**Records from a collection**

- - - - - - -

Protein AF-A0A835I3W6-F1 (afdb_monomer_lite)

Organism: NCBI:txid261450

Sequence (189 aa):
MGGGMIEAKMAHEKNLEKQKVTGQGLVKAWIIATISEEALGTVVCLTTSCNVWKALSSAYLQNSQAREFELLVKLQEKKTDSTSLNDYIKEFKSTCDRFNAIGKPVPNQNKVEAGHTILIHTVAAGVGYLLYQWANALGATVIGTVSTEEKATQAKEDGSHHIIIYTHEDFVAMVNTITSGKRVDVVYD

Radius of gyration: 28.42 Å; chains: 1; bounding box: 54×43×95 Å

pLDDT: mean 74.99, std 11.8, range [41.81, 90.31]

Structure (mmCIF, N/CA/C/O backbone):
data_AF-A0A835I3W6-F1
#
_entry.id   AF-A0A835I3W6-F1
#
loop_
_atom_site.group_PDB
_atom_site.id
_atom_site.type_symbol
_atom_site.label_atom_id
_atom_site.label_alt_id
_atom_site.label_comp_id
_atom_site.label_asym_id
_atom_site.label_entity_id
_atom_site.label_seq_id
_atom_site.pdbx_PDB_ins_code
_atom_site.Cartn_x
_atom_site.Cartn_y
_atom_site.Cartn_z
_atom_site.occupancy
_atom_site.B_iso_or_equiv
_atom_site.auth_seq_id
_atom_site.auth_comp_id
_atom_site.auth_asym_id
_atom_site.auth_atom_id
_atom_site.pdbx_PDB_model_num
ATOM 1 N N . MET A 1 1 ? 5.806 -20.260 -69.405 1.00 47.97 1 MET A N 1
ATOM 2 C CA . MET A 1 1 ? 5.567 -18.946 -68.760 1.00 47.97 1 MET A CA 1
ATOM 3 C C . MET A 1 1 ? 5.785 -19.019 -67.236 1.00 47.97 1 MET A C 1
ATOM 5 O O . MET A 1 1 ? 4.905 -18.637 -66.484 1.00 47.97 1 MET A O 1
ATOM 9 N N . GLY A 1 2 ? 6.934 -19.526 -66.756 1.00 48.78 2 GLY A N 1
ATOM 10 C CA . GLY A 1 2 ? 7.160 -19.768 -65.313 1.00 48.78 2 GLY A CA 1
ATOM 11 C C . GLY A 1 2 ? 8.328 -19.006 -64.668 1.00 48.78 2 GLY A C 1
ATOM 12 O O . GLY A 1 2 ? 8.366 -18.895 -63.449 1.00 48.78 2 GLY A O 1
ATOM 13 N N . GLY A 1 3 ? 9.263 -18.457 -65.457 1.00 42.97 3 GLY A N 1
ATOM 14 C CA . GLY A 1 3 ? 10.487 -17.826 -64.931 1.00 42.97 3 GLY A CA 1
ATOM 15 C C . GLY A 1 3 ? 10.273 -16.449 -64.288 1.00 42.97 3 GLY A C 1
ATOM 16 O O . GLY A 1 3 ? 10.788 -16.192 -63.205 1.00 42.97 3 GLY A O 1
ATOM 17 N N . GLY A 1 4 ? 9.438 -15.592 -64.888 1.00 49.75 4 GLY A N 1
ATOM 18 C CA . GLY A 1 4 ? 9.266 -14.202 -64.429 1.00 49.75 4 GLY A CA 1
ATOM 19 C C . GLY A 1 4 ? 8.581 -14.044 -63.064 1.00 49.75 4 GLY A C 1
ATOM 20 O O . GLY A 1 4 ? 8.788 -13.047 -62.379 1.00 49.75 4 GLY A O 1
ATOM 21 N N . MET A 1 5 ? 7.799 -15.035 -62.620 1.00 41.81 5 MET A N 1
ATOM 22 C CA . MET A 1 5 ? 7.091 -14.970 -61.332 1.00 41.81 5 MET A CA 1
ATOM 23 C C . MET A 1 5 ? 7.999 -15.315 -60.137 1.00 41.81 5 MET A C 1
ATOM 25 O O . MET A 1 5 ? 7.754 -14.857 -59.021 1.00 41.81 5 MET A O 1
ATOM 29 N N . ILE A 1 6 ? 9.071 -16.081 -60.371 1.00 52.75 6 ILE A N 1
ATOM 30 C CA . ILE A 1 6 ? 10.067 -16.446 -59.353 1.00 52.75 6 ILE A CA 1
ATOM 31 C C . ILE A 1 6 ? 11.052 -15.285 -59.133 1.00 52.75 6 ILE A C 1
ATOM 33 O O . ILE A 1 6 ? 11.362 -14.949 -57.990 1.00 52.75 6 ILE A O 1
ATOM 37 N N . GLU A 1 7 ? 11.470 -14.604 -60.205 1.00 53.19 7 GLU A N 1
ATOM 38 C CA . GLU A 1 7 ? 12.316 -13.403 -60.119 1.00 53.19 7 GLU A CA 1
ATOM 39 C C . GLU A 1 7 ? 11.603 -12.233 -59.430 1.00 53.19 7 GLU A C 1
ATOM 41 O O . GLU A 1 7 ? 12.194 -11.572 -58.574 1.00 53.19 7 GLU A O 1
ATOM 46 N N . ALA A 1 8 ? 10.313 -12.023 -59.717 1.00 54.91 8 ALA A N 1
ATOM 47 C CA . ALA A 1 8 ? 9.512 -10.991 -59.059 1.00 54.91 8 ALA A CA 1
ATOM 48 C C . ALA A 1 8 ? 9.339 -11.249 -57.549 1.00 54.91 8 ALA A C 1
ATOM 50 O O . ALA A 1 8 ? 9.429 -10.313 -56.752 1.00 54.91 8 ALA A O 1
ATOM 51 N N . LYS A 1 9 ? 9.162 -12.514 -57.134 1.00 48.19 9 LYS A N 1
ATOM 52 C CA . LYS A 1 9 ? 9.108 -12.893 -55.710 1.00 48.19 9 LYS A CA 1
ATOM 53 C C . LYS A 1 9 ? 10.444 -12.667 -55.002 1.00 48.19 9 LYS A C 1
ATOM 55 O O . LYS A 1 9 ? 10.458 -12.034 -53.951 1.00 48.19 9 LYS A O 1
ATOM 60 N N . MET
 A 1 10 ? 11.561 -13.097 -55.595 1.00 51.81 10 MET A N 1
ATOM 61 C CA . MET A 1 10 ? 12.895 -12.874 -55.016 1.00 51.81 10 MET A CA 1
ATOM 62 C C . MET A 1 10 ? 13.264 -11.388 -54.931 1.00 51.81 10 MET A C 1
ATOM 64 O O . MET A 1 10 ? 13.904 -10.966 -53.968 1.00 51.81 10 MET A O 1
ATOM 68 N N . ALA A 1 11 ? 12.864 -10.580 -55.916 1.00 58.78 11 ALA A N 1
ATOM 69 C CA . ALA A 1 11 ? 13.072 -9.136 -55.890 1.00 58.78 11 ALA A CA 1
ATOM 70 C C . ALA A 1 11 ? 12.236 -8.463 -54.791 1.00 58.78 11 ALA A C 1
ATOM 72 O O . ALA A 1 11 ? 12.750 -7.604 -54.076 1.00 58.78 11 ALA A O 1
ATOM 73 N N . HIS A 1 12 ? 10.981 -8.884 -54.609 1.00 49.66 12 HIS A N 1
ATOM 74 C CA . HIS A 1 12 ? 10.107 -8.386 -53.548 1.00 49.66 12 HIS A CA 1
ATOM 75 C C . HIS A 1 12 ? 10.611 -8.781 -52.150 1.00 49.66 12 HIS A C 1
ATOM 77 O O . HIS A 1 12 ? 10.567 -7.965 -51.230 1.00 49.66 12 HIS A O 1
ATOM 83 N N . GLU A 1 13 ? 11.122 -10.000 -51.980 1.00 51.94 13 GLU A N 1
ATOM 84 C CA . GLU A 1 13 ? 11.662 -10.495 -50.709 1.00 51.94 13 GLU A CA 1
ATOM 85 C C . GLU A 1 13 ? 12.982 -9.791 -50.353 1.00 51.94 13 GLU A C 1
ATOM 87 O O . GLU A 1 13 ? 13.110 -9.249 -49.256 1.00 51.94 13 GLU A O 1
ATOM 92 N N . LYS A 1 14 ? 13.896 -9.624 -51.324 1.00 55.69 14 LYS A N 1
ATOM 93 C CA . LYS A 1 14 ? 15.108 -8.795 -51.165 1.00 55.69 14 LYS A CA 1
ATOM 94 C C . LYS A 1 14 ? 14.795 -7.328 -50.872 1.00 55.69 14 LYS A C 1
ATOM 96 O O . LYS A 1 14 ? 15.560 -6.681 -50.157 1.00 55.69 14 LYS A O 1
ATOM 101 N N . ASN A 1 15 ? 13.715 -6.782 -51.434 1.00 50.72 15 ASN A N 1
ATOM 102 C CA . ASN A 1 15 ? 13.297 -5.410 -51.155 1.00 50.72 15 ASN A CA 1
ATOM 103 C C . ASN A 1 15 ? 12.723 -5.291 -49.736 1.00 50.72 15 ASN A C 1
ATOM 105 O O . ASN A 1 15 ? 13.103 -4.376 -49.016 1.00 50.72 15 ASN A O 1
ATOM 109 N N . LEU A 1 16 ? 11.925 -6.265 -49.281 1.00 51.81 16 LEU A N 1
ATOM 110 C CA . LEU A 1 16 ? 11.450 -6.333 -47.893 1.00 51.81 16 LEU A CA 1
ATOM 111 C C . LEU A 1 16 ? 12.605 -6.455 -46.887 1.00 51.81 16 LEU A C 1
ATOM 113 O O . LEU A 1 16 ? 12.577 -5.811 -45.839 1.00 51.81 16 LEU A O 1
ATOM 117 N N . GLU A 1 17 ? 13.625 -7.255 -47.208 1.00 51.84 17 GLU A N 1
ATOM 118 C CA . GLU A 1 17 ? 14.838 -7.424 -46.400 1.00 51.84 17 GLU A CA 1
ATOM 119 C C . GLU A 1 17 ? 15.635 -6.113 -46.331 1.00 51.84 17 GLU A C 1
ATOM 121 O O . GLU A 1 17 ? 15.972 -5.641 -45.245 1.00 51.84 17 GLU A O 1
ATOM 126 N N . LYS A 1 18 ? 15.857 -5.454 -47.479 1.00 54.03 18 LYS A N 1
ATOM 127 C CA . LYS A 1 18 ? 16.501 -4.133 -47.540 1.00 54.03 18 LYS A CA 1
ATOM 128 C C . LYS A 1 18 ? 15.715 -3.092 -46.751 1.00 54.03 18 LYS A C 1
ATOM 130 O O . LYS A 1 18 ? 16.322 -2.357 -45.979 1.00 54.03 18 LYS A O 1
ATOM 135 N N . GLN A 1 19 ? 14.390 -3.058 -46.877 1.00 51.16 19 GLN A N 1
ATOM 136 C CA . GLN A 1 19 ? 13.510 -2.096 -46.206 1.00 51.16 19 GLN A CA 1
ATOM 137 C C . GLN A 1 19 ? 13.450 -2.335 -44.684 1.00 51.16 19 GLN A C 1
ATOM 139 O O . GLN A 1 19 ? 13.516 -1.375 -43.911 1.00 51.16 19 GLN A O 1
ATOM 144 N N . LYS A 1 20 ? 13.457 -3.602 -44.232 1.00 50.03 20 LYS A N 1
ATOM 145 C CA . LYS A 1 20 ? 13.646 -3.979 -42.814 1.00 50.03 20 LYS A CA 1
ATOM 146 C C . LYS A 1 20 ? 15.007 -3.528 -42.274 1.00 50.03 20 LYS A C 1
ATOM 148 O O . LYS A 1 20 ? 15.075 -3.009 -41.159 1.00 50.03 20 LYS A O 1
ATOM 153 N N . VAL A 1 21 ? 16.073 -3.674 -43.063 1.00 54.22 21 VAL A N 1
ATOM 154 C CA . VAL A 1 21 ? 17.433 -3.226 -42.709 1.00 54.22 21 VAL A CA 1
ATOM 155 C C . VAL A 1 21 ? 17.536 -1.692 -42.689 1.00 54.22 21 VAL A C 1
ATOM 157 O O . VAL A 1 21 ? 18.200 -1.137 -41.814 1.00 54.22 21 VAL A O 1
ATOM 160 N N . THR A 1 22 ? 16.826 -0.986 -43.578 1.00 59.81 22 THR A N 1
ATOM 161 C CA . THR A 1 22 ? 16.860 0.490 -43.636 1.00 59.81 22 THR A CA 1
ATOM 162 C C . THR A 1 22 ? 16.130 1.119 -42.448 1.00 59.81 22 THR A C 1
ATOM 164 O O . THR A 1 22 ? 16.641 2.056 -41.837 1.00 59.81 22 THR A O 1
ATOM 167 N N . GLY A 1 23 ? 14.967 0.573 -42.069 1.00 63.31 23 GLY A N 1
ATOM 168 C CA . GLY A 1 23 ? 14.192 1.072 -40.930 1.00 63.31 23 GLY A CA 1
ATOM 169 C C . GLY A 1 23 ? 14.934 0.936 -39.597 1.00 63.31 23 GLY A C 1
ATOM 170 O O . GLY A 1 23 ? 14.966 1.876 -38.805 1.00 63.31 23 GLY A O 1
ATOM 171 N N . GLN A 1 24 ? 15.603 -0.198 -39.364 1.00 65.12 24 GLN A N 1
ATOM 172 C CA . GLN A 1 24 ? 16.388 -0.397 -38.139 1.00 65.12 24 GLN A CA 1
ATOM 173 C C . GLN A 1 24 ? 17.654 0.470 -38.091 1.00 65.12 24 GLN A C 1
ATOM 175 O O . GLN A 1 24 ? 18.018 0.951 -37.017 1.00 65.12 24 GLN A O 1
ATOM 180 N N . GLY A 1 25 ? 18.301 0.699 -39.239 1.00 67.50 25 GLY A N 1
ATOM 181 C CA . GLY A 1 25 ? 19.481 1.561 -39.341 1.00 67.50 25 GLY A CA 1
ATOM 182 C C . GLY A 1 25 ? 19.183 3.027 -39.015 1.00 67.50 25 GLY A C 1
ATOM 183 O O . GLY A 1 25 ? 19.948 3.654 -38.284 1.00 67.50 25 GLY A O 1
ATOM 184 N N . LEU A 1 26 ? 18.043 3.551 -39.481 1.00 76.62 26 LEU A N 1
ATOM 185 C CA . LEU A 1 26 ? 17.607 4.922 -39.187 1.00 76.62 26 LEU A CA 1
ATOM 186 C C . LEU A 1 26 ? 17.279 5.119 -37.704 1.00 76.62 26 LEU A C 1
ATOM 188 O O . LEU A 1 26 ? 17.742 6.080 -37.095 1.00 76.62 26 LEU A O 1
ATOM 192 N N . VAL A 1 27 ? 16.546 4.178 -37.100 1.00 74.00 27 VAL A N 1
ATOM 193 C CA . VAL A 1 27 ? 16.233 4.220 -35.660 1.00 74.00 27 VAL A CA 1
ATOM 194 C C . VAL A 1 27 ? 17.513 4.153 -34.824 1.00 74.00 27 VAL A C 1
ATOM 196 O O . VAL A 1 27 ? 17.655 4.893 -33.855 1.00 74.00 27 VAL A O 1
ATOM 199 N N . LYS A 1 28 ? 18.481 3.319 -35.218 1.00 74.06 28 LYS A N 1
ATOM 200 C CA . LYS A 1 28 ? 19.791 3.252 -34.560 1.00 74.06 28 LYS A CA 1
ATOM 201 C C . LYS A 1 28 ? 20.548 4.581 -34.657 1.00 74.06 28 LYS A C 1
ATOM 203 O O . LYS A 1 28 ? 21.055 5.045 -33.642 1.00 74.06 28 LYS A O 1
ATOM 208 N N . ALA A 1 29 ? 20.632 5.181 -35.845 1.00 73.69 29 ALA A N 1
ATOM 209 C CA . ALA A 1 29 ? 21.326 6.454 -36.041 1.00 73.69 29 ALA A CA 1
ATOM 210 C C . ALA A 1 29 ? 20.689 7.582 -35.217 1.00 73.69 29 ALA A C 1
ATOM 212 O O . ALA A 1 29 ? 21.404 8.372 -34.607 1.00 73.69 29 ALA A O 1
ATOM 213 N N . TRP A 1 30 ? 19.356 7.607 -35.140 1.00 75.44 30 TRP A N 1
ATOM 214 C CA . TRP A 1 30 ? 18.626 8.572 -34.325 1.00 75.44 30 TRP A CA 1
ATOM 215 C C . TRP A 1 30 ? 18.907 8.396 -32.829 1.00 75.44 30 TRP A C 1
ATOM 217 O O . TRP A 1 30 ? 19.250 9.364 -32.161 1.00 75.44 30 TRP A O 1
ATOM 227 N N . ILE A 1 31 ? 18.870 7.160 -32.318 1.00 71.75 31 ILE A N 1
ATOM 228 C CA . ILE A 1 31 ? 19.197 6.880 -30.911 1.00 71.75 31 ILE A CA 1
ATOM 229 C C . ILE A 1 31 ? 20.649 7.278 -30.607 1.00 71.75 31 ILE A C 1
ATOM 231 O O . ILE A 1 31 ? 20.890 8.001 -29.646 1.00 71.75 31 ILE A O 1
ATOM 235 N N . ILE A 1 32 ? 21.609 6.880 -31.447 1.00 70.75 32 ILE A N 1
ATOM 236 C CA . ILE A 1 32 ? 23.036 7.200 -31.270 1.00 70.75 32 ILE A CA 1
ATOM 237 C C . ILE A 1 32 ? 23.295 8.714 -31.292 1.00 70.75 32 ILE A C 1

- - - - - - -

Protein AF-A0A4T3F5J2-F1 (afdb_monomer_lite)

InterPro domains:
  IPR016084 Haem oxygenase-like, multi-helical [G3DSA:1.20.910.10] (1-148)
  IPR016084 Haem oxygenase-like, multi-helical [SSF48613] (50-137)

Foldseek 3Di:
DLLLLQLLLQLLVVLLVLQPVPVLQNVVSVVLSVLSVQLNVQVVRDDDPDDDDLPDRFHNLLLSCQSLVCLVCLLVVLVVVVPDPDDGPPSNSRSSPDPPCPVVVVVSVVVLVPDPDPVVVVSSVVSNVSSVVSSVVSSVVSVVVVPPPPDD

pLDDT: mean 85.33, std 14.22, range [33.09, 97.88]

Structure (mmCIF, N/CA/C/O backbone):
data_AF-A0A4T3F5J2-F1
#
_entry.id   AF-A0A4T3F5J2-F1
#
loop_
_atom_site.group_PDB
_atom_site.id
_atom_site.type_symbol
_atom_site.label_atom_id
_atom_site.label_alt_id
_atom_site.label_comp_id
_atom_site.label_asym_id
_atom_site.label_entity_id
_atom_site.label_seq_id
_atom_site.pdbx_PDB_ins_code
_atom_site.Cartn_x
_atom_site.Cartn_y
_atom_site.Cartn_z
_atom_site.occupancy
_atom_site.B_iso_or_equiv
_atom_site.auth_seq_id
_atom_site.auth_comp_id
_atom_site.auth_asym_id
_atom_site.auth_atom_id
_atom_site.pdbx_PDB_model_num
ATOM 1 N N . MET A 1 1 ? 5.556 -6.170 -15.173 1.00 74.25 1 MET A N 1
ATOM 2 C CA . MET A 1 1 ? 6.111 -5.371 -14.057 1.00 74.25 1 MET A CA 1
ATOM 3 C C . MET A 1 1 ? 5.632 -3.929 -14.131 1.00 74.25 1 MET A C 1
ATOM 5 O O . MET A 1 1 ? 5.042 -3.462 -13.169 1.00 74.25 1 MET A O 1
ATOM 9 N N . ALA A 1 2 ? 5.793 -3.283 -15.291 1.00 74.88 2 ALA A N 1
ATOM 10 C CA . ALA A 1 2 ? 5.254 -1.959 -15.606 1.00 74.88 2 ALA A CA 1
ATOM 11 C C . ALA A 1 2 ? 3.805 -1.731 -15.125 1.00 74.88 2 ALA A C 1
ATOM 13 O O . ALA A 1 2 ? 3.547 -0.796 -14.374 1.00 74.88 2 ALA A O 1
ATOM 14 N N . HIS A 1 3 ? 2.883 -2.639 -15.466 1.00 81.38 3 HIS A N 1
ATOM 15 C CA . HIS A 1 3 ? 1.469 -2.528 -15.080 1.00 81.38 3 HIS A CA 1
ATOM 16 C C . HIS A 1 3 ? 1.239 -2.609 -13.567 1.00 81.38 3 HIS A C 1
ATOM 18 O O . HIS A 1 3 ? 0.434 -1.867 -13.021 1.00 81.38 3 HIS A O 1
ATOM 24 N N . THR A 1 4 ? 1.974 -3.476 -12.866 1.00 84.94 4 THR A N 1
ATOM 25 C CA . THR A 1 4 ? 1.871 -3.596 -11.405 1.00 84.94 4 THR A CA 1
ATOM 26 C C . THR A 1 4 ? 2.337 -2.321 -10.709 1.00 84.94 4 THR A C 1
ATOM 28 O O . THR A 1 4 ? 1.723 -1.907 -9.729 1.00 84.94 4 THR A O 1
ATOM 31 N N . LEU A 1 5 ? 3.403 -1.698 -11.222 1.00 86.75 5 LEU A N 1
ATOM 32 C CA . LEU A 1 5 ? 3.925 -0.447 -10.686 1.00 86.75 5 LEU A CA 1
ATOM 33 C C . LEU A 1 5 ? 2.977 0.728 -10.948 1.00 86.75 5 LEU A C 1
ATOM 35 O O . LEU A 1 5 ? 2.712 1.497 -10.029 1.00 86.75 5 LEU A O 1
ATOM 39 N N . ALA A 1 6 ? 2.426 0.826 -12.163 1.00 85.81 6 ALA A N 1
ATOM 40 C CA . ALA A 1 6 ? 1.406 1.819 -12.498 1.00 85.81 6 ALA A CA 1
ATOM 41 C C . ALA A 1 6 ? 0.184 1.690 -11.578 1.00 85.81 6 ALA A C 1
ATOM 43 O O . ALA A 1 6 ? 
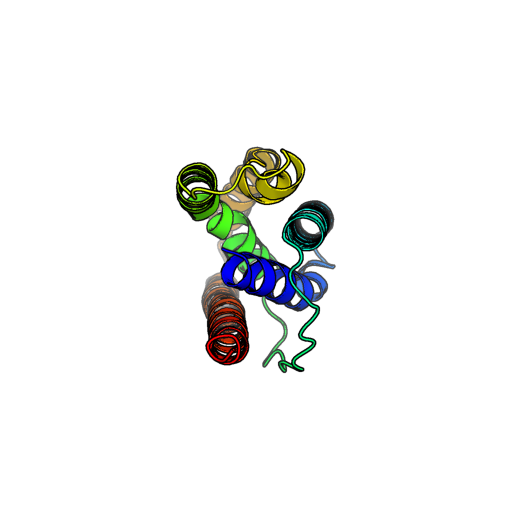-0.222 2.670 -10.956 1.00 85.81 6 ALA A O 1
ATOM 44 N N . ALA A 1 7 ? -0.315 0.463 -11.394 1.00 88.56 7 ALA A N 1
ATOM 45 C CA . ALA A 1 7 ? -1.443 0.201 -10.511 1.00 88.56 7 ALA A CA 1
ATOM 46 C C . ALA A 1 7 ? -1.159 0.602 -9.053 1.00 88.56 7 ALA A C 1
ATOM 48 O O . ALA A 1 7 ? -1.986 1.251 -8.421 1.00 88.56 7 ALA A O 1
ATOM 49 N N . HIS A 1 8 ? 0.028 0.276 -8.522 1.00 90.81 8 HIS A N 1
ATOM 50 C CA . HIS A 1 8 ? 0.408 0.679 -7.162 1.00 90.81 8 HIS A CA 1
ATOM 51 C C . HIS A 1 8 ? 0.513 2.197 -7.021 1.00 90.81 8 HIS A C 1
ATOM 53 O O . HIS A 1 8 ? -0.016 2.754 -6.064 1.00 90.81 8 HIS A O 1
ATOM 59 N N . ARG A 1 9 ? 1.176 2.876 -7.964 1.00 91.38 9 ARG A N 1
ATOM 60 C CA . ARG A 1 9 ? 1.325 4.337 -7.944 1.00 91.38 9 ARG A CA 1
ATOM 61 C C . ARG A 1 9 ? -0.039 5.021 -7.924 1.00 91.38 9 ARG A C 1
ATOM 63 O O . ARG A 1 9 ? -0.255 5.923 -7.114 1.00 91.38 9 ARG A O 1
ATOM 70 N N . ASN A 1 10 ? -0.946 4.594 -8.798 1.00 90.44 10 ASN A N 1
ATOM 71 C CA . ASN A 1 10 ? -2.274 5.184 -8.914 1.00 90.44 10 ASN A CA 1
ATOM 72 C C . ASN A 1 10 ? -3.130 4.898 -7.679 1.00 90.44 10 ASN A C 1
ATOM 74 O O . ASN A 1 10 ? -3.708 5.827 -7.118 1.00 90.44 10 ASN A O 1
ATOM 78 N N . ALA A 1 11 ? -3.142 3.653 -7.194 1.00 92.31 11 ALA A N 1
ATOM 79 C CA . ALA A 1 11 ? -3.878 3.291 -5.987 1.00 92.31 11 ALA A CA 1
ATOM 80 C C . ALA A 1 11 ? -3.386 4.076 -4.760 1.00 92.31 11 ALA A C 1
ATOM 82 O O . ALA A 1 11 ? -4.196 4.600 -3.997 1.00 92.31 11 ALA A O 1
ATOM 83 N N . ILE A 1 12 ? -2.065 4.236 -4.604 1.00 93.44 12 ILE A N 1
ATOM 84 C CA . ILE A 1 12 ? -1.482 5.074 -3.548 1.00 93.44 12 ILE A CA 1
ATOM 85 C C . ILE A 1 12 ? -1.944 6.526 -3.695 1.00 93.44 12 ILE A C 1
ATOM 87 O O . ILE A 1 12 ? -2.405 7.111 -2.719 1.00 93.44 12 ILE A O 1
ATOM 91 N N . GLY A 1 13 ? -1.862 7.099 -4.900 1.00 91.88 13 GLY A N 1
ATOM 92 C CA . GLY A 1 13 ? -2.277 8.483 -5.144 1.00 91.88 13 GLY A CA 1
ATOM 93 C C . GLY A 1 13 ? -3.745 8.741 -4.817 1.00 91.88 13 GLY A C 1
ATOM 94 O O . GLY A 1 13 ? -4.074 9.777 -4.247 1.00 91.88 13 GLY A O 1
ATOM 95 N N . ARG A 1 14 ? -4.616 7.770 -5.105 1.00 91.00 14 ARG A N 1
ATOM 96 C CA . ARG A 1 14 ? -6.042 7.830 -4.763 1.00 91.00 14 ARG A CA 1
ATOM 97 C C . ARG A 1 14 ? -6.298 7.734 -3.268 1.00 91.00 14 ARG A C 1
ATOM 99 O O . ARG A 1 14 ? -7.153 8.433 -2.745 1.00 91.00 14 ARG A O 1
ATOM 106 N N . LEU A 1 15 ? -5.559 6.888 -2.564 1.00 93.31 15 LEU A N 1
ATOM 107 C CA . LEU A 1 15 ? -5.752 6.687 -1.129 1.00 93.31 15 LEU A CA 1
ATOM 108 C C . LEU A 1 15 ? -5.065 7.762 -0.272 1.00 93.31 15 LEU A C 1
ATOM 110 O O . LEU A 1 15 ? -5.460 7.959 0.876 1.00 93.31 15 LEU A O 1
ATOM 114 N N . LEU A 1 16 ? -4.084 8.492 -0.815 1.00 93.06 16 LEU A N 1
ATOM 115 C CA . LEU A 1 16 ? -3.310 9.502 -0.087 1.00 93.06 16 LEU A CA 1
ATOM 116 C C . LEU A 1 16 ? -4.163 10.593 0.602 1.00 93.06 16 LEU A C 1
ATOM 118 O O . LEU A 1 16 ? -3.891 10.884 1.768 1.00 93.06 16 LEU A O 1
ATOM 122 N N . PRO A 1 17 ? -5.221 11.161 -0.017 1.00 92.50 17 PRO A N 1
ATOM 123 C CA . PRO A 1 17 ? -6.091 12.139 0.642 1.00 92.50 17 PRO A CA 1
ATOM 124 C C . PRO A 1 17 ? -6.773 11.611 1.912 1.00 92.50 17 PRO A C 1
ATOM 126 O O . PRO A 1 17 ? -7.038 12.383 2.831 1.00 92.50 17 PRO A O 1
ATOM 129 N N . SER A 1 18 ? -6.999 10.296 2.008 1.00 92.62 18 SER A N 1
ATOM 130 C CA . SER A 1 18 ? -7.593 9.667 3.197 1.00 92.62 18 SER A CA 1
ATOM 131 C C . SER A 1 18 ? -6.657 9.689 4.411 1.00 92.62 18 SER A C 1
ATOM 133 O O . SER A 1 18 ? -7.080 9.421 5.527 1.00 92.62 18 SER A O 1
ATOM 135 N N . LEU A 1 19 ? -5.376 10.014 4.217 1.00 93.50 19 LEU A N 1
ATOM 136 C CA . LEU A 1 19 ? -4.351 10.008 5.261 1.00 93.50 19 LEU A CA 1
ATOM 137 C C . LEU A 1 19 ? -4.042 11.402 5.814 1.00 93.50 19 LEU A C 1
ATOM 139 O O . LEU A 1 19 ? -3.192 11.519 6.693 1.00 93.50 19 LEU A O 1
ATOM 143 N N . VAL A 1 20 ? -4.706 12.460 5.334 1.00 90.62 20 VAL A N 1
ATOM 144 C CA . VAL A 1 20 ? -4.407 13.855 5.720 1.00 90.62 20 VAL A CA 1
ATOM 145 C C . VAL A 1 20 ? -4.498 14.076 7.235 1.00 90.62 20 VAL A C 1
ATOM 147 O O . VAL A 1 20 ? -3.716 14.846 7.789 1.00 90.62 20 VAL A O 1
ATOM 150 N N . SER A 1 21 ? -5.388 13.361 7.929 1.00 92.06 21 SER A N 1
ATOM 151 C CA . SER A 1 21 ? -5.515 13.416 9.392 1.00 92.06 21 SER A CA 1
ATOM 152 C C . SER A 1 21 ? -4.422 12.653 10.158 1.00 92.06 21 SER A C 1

- - - - - - -

**Your task**
Working from the data above, extract solely the lines from the one containing "ATOM 37 N N" through the one containing "ATOM 75 C C", exactly as they appear, both included.

**Solution for this task**
ATOM 37 N N . GLU A 1 7 ? 11.470 -14.604 -60.205 1.00 53.19 7 GLU A N 1
ATOM 38 C CA . GLU A 1 7 ? 12.316 -13.403 -60.119 1.00 53.19 7 GLU A CA 1
ATOM 39 C C . GLU A 1 7 ? 11.603 -12.233 -59.430 1.00 53.19 7 GLU A C 1
ATOM 41 O O . GLU A 1 7 ? 12.194 -11.572 -58.574 1.00 53.19 7 GLU A O 1
ATOM 46 N N . ALA A 1 8 ? 10.313 -12.023 -59.717 1.00 54.91 8 ALA A N 1
ATOM 47 C CA . ALA A 1 8 ? 9.512 -10.991 -59.059 1.00 54.91 8 ALA A CA 1
ATOM 48 C C . ALA A 1 8 ? 9.339 -11.249 -57.549 1.00 54.91 8 ALA A C 1
ATOM 50 O O . ALA A 1 8 ? 9.429 -10.313 -56.752 1.00 54.91 8 ALA A O 1
ATOM 51 N N . LYS A 1 9 ? 9.162 -12.514 -57.134 1.00 48.19 9 LYS A N 1
ATOM 52 C CA . LYS A 1 9 ? 9.108 -12.893 -55.710 1.00 48.19 9 LYS A CA 1
ATOM 53 C C . LYS A 1 9 ? 10.444 -12.667 -55.002 1.00 48.19 9 LYS A C 1
ATOM 55 O O . LYS A 1 9 ? 10.458 -12.034 -53.951 1.00 48.19 9 LYS A O 1
ATOM 60 N N . MET
 A 1 10 ? 11.561 -13.097 -55.595 1.00 51.81 10 MET A N 1
ATOM 61 C CA . MET A 1 10 ? 12.895 -12.874 -55.016 1.00 51.81 10 MET A CA 1
ATOM 62 C C . MET A 1 10 ? 13.264 -11.388 -54.931 1.00 51.81 10 MET A C 1
ATOM 64 O O . MET A 1 10 ? 13.904 -10.966 -53.968 1.00 51.81 10 MET A O 1
ATOM 68 N N . ALA A 1 11 ? 12.864 -10.580 -55.916 1.00 58.78 11 ALA A N 1
ATOM 69 C CA . ALA A 1 11 ? 13.072 -9.136 -55.890 1.00 58.78 11 ALA A CA 1
ATOM 70 C C . ALA A 1 11 ? 12.236 -8.463 -54.791 1.00 58.78 11 ALA A C 1
ATOM 72 O O . ALA A 1 11 ? 12.750 -7.604 -54.076 1.00 58.78 11 ALA A O 1
ATOM 73 N N . HIS A 1 12 ? 10.981 -8.884 -54.609 1.00 49.66 12 HIS A N 1
ATOM 74 C CA . HIS A 1 12 ? 10.107 -8.386 -53.548 1.00 49.66 12 HIS A CA 1
ATOM 75 C C . HIS A 1 12 ? 10.611 -8.781 -52.150 1.00 49.66 12 HIS A C 1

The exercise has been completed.